Material provided:
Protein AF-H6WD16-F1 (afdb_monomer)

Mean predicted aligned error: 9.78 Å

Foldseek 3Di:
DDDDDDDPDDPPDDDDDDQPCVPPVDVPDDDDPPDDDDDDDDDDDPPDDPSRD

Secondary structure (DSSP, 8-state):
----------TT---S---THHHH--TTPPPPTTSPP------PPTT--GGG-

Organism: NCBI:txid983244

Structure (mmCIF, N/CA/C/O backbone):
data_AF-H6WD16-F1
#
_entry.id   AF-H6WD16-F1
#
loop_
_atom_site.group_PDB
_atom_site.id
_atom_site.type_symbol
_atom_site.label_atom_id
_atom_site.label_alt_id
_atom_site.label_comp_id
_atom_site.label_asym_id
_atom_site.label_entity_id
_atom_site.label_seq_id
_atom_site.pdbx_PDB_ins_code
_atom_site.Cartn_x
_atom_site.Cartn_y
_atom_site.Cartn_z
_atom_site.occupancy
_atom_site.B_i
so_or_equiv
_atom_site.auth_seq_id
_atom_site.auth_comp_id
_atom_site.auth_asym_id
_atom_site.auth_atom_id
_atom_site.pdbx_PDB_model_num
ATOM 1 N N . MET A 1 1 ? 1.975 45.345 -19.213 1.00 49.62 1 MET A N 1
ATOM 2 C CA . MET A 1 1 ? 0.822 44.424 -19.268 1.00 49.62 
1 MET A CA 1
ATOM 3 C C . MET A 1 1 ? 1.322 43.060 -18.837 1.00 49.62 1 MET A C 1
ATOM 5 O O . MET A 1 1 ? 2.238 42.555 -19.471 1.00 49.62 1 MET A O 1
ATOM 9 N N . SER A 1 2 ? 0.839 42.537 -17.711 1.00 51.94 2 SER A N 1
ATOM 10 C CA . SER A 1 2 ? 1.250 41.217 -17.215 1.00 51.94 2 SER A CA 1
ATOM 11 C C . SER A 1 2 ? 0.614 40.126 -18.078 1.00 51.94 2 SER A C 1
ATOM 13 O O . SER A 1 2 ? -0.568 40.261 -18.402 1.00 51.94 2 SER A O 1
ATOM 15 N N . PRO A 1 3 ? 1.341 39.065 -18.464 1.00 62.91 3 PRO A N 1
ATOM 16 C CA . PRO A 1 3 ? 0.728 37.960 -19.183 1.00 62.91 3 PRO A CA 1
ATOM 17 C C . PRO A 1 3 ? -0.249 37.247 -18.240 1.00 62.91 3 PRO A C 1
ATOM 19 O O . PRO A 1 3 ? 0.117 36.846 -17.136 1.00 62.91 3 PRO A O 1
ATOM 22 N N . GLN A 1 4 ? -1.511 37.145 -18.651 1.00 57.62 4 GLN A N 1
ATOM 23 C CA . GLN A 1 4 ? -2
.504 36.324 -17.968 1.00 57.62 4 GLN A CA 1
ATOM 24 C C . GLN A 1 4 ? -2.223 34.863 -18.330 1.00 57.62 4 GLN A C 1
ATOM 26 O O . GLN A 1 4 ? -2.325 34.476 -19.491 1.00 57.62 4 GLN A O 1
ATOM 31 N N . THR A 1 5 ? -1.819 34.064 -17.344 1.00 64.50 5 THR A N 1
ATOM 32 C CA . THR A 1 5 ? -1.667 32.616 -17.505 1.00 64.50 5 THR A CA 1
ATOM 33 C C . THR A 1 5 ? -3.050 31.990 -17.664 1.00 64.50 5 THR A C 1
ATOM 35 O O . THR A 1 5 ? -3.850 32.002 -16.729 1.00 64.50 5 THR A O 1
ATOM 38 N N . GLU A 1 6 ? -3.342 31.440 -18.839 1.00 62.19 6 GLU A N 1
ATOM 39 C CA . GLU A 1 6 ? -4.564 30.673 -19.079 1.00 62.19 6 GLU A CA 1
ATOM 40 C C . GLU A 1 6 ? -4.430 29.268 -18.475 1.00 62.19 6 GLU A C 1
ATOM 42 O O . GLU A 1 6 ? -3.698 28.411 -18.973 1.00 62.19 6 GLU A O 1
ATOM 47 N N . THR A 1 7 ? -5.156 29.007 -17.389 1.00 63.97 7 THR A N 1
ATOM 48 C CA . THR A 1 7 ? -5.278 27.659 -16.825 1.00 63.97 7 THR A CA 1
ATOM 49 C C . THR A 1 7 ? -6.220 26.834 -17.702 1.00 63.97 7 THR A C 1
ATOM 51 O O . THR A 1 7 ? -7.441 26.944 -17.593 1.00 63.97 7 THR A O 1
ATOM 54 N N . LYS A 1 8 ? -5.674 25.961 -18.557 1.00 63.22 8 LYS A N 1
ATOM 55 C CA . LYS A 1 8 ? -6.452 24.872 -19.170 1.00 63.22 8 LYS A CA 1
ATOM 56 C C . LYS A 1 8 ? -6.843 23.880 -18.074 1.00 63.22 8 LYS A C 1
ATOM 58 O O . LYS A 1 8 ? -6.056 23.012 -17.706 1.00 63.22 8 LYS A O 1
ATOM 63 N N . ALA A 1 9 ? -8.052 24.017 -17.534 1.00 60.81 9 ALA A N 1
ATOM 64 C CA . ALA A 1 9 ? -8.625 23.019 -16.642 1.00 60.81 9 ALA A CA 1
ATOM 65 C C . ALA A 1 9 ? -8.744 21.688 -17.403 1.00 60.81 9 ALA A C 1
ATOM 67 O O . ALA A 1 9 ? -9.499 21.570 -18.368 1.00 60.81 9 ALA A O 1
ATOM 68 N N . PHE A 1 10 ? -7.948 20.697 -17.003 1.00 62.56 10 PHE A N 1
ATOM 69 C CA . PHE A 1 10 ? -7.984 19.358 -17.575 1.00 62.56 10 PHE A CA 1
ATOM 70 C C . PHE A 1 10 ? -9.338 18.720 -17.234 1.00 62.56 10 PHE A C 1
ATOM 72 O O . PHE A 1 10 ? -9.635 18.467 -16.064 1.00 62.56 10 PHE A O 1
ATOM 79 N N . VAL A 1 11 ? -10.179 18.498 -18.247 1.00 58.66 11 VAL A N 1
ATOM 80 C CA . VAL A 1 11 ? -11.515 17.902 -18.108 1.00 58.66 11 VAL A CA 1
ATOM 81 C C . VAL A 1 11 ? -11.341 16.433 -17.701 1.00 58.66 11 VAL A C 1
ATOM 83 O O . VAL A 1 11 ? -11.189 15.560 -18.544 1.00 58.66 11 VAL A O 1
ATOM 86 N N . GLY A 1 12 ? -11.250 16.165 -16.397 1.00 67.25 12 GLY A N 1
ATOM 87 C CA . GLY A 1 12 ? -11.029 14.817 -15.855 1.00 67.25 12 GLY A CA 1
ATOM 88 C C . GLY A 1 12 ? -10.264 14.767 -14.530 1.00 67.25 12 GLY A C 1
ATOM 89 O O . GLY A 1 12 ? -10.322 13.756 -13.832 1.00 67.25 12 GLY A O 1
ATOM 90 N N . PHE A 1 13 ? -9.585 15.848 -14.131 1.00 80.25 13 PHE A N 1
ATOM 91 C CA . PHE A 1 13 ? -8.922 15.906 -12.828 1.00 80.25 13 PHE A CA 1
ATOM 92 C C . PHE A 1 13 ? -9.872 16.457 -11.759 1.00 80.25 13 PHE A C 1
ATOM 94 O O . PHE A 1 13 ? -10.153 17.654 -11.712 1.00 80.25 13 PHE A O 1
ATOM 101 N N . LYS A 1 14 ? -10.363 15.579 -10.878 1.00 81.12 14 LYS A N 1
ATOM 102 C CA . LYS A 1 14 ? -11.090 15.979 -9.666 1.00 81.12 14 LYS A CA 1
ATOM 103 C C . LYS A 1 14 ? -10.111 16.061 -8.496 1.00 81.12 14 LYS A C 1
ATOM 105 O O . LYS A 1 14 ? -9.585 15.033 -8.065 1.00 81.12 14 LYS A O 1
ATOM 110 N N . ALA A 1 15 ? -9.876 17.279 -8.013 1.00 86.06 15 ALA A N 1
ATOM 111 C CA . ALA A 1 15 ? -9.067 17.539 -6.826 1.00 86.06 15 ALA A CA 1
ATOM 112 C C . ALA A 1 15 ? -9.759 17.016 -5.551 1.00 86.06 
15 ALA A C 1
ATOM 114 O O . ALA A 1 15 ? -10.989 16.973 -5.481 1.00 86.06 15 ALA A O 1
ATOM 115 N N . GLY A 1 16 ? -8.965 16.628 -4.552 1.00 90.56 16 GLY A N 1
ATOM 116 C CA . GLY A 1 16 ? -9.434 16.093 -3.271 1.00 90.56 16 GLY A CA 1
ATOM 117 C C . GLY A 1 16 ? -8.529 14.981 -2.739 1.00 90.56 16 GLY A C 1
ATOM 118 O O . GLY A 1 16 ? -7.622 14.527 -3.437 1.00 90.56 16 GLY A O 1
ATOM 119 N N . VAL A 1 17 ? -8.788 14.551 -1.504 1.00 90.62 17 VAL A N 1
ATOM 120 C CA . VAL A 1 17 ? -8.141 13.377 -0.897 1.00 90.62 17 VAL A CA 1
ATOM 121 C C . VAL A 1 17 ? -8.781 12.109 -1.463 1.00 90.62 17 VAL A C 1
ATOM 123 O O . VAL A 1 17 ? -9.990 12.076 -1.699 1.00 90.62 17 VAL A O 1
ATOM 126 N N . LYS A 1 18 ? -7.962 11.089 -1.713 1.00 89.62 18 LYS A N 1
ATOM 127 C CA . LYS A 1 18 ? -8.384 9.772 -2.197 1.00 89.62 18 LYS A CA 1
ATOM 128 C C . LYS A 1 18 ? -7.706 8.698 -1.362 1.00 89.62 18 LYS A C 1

Description of the task: Word for word, restate the line that contains "ATOM 91 C CA" and each line after it, up to and including the last line of the listing; include nothing else.

Solution to this task:
ATOM 91 C CA . PHE A 1 13 ? -8.922 15.906 -12.828 1.00 80.25 13 PHE A CA 1
ATOM 92 C C . PHE A 1 13 ? -9.872 16.457 -11.759 1.00 80.25 13 PHE A C 1
ATOM 94 O O . PHE A 1 13 ? -10.153 17.654 -11.712 1.00 80.25 13 PHE A O 1
ATOM 101 N N . LYS A 1 14 ? -10.363 15.579 -10.878 1.00 81.12 14 LYS A N 1
ATOM 102 C CA . LYS A 1 14 ? -11.090 15.979 -9.666 1.00 81.12 14 LYS A CA 1
ATOM 103 C C . LYS A 1 14 ? -10.111 16.061 -8.496 1.00 81.12 14 LYS A C 1
ATOM 105 O O . LYS A 1 14 ? -9.585 15.033 -8.065 1.00 81.12 14 LYS A O 1
ATOM 110 N N . ALA A 1 15 ? -9.876 17.279 -8.013 1.00 86.06 15 ALA A N 1
ATOM 111 C CA . ALA A 1 15 ? -9.067 17.539 -6.826 1.00 86.06 15 ALA A CA 1
ATOM 112 C C . ALA A 1 15 ? -9.759 17.016 -5.551 1.00 86.06 
15 ALA A C 1
ATOM 114 O O . ALA A 1 15 ? -10.989 16.973 -5.481 1.00 86.06 15 ALA A O 1
ATOM 115 N N . GLY A 1 16 ? -8.965 16.628 -4.552 1.00 90.56 16 GLY A N 1
ATOM 116 C CA . GLY A 1 16 ? -9.434 16.093 -3.271 1.00 90.56 16 GLY A CA 1
ATOM 117 C C . GLY A 1 16 ? -8.529 14.981 -2.739 1.00 90.56 16 GLY A C 1
ATOM 118 O O . GLY A 1 16 ? -7.622 14.527 -3.437 1.00 90.56 16 GLY A O 1
ATOM 119 N N . VAL A 1 17 ? -8.788 14.551 -1.504 1.00 90.62 17 VAL A N 1
ATOM 120 C CA . VAL A 1 17 ? -8.141 13.377 -0.897 1.00 90.62 17 VAL A CA 1
ATOM 121 C C . VAL A 1 17 ? -8.781 12.109 -1.463 1.00 90.62 17 VAL A C 1
ATOM 123 O O . VAL A 1 17 ? -9.990 12.076 -1.699 1.00 90.62 17 VAL A O 1
ATOM 126 N N . LYS A 1 18 ? -7.962 11.089 -1.713 1.00 89.62 18 LYS A N 1
ATOM 127 C CA . LYS A 1 18 ? -8.384 9.772 -2.197 1.00 89.62 18 LYS A CA 1
ATOM 128 C C . LYS A 1 18 ? -7.706 8.698 -1.362 1.00 89.62 18 LYS A C 1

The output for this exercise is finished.